**Work item**
In the entries below, the lines from the one with "ATOM 57 N N" through the one with "ATOM 61 O O" are to be copied exactly; both ends count.

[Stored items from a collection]

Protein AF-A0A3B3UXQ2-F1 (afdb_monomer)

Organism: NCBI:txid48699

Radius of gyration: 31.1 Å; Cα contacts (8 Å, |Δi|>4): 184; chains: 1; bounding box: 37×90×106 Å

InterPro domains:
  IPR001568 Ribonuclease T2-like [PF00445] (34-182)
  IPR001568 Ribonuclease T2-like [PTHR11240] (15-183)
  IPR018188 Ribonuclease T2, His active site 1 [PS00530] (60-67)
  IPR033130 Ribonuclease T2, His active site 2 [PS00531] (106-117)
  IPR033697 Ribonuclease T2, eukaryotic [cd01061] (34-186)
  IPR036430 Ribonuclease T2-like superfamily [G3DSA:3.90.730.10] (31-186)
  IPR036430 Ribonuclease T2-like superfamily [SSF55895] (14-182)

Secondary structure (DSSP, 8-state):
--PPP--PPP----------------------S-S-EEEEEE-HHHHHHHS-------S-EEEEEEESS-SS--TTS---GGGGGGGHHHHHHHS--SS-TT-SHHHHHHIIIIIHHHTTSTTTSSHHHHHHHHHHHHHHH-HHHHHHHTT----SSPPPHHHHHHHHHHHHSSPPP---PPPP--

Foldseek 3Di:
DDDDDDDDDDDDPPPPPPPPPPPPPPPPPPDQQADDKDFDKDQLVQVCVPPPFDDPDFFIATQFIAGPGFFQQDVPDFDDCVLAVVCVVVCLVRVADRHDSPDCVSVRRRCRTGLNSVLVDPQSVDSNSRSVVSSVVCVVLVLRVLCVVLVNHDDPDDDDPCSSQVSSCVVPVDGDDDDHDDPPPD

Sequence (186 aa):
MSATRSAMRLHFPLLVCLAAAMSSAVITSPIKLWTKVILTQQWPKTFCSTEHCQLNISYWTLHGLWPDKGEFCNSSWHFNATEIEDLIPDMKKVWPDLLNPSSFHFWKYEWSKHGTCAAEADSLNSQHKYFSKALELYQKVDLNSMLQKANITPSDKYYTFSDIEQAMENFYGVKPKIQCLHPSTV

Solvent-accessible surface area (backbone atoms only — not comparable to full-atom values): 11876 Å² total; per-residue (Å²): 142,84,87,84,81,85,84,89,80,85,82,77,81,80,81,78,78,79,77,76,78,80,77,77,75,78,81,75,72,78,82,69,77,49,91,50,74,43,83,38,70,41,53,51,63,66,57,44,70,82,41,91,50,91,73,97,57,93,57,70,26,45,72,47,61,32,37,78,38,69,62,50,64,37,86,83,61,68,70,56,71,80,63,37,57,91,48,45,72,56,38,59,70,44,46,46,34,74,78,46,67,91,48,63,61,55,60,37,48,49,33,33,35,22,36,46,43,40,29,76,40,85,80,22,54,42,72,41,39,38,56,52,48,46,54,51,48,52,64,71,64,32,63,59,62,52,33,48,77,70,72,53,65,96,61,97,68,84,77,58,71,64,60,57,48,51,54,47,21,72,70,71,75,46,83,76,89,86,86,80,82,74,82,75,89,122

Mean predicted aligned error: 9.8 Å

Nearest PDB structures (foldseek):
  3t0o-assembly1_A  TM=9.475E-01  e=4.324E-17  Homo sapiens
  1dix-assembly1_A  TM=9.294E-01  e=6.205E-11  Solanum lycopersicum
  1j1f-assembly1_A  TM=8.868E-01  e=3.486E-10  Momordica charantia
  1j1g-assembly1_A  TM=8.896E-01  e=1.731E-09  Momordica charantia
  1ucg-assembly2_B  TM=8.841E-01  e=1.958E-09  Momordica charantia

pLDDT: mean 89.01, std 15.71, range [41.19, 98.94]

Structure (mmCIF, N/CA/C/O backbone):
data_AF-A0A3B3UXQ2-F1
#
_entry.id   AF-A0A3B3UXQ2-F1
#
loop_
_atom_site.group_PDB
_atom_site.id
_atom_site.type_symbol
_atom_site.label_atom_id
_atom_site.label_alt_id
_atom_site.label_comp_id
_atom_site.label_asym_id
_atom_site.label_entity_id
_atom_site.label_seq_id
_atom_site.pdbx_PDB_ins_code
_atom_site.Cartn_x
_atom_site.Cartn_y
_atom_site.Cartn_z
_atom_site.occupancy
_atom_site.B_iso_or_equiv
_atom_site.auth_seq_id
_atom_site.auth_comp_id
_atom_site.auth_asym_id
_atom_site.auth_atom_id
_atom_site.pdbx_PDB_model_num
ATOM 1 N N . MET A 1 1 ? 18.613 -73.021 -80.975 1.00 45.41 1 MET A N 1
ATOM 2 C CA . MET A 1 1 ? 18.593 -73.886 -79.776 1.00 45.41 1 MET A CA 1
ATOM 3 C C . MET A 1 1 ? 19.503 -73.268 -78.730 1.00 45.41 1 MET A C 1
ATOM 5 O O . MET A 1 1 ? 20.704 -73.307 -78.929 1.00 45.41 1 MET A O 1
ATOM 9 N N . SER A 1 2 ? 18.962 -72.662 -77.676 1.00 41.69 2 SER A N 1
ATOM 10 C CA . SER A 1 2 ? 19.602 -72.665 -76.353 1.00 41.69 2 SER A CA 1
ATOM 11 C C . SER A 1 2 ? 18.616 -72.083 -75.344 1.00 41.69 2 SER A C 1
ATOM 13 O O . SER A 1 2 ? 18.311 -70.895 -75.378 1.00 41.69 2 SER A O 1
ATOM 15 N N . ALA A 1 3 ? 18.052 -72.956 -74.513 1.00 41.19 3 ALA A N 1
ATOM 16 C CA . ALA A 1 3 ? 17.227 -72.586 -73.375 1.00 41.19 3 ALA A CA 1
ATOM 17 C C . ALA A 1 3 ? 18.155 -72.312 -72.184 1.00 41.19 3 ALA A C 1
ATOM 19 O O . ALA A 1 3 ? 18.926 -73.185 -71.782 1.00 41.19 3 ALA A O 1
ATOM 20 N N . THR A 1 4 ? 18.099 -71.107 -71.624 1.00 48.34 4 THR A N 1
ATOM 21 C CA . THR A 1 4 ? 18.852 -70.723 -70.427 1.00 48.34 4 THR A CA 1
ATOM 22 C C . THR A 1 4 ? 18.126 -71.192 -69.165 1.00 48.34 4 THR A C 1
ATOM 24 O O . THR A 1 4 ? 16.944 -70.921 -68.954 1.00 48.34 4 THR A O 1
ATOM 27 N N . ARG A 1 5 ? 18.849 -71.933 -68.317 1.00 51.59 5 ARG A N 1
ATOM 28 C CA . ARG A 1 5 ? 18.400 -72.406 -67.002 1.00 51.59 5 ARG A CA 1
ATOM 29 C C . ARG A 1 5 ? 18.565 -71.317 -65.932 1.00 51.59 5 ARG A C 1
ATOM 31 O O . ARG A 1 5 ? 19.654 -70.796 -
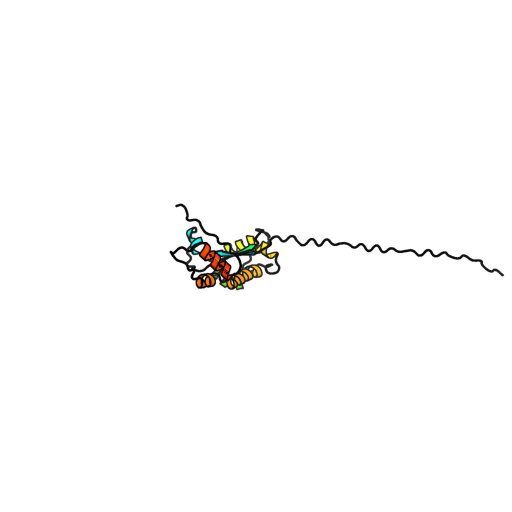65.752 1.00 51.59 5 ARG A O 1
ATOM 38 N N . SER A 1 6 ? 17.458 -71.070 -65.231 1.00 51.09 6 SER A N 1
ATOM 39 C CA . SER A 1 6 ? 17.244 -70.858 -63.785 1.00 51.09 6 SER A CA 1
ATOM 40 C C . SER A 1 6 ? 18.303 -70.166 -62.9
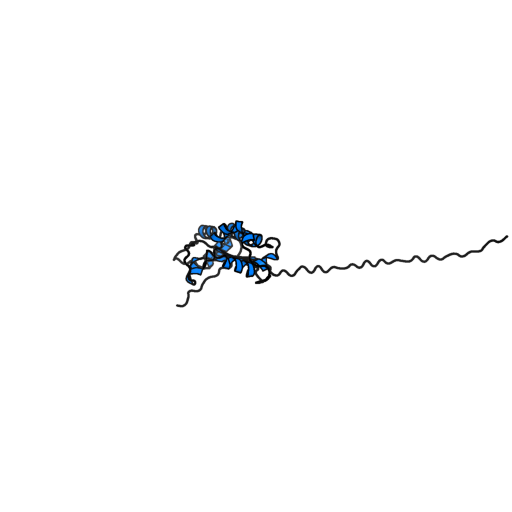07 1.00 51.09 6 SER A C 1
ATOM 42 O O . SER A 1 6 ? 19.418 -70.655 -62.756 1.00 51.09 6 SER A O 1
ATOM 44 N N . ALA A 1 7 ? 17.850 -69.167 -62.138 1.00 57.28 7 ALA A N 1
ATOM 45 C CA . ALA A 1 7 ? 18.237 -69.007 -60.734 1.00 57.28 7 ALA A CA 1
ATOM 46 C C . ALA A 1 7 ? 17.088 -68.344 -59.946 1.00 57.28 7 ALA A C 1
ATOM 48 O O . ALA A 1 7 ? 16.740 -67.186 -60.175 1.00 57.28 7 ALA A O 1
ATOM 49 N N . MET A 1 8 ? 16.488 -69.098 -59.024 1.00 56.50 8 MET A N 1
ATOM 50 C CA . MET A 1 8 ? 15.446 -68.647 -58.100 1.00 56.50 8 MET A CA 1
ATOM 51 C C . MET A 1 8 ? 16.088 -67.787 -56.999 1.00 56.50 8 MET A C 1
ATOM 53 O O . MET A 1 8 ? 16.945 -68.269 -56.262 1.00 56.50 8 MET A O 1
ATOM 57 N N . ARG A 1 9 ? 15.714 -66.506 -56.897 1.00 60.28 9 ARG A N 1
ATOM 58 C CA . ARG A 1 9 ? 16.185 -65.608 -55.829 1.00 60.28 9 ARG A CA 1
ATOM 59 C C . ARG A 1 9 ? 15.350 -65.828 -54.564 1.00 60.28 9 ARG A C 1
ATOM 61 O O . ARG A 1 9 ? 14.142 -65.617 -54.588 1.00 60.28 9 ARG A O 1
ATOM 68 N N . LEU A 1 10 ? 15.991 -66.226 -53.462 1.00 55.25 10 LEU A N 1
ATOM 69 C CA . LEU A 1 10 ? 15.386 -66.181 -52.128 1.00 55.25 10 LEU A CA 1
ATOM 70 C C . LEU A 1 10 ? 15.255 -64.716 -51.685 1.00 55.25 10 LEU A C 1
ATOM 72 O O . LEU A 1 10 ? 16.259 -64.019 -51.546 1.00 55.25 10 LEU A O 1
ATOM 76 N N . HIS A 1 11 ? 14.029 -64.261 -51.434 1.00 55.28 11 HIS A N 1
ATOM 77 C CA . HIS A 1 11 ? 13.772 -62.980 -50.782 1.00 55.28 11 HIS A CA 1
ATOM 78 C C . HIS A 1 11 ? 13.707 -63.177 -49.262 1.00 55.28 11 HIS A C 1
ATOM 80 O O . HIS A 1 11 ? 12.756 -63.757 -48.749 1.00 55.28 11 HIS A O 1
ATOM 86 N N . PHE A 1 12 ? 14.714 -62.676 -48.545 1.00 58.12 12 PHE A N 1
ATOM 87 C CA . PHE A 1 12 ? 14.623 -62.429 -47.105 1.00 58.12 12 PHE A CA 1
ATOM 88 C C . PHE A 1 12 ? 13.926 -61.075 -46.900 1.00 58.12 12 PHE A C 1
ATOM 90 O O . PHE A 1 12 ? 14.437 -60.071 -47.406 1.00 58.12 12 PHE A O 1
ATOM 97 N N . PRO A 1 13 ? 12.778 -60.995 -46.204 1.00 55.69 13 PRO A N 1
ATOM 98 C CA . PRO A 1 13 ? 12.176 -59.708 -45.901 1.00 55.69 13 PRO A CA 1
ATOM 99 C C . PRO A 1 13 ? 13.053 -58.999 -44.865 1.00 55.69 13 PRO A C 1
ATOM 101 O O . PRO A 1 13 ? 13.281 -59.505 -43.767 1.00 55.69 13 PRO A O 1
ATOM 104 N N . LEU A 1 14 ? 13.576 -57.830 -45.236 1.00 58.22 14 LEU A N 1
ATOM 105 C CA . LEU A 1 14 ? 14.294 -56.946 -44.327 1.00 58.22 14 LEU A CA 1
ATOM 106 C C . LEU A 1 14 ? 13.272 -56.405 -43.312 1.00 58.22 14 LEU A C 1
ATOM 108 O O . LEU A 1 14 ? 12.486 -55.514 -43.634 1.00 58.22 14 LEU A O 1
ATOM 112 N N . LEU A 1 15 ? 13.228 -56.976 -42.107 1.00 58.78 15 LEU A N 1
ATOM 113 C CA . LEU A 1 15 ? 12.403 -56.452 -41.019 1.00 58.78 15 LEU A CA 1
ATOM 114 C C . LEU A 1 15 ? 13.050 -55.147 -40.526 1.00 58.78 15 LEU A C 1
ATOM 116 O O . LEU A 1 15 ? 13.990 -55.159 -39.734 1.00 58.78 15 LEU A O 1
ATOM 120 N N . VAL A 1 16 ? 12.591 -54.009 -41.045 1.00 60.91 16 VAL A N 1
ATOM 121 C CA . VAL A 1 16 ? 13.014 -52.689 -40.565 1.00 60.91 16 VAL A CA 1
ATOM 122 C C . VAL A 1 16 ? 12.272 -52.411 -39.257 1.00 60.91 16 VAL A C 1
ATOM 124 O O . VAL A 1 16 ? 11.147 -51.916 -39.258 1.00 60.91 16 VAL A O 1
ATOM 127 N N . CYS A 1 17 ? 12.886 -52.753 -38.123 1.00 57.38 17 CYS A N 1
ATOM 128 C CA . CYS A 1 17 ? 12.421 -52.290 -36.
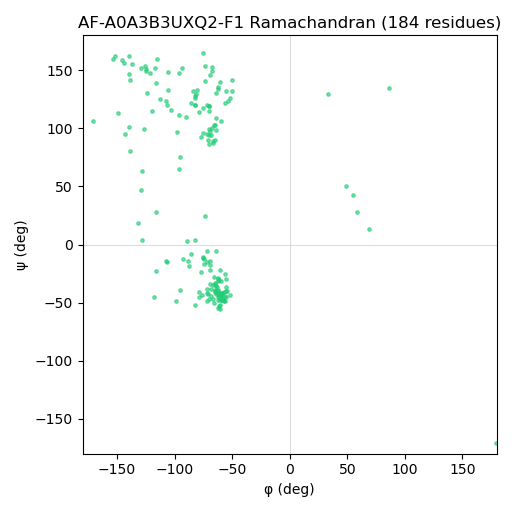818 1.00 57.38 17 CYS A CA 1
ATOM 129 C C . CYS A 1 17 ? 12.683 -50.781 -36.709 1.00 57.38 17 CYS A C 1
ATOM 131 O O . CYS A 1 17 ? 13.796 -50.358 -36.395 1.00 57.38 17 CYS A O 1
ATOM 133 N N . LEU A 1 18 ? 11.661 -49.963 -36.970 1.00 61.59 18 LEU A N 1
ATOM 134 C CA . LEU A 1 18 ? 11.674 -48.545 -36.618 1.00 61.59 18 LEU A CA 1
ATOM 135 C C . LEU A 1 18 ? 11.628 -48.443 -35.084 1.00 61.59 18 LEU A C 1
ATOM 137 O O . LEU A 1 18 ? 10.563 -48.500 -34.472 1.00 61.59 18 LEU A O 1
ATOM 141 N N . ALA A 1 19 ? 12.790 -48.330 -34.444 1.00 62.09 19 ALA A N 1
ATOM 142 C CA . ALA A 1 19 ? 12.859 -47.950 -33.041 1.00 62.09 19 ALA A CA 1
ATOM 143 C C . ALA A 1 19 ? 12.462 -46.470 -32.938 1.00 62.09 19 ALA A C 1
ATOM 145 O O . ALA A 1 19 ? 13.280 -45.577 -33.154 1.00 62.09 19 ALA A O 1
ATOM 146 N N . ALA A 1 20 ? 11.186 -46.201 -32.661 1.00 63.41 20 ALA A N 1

**Answer box**
ATOM 57 N N . ARG A 1 9 ? 15.714 -66.506 -56.897 1.00 60.28 9 ARG A N 1
ATOM 58 C CA . ARG A 1 9 ? 16.185 -65.608 -55.829 1.00 60.28 9 ARG A CA 1
ATOM 59 C C . ARG A 1 9 ? 15.350 -65.828 -54.564 1.00 60.28 9 ARG A C 1
ATOM 61 O O . ARG A 1 9 ? 14.142 -65.617 -54.588 1.00 60.28 9 ARG A O 1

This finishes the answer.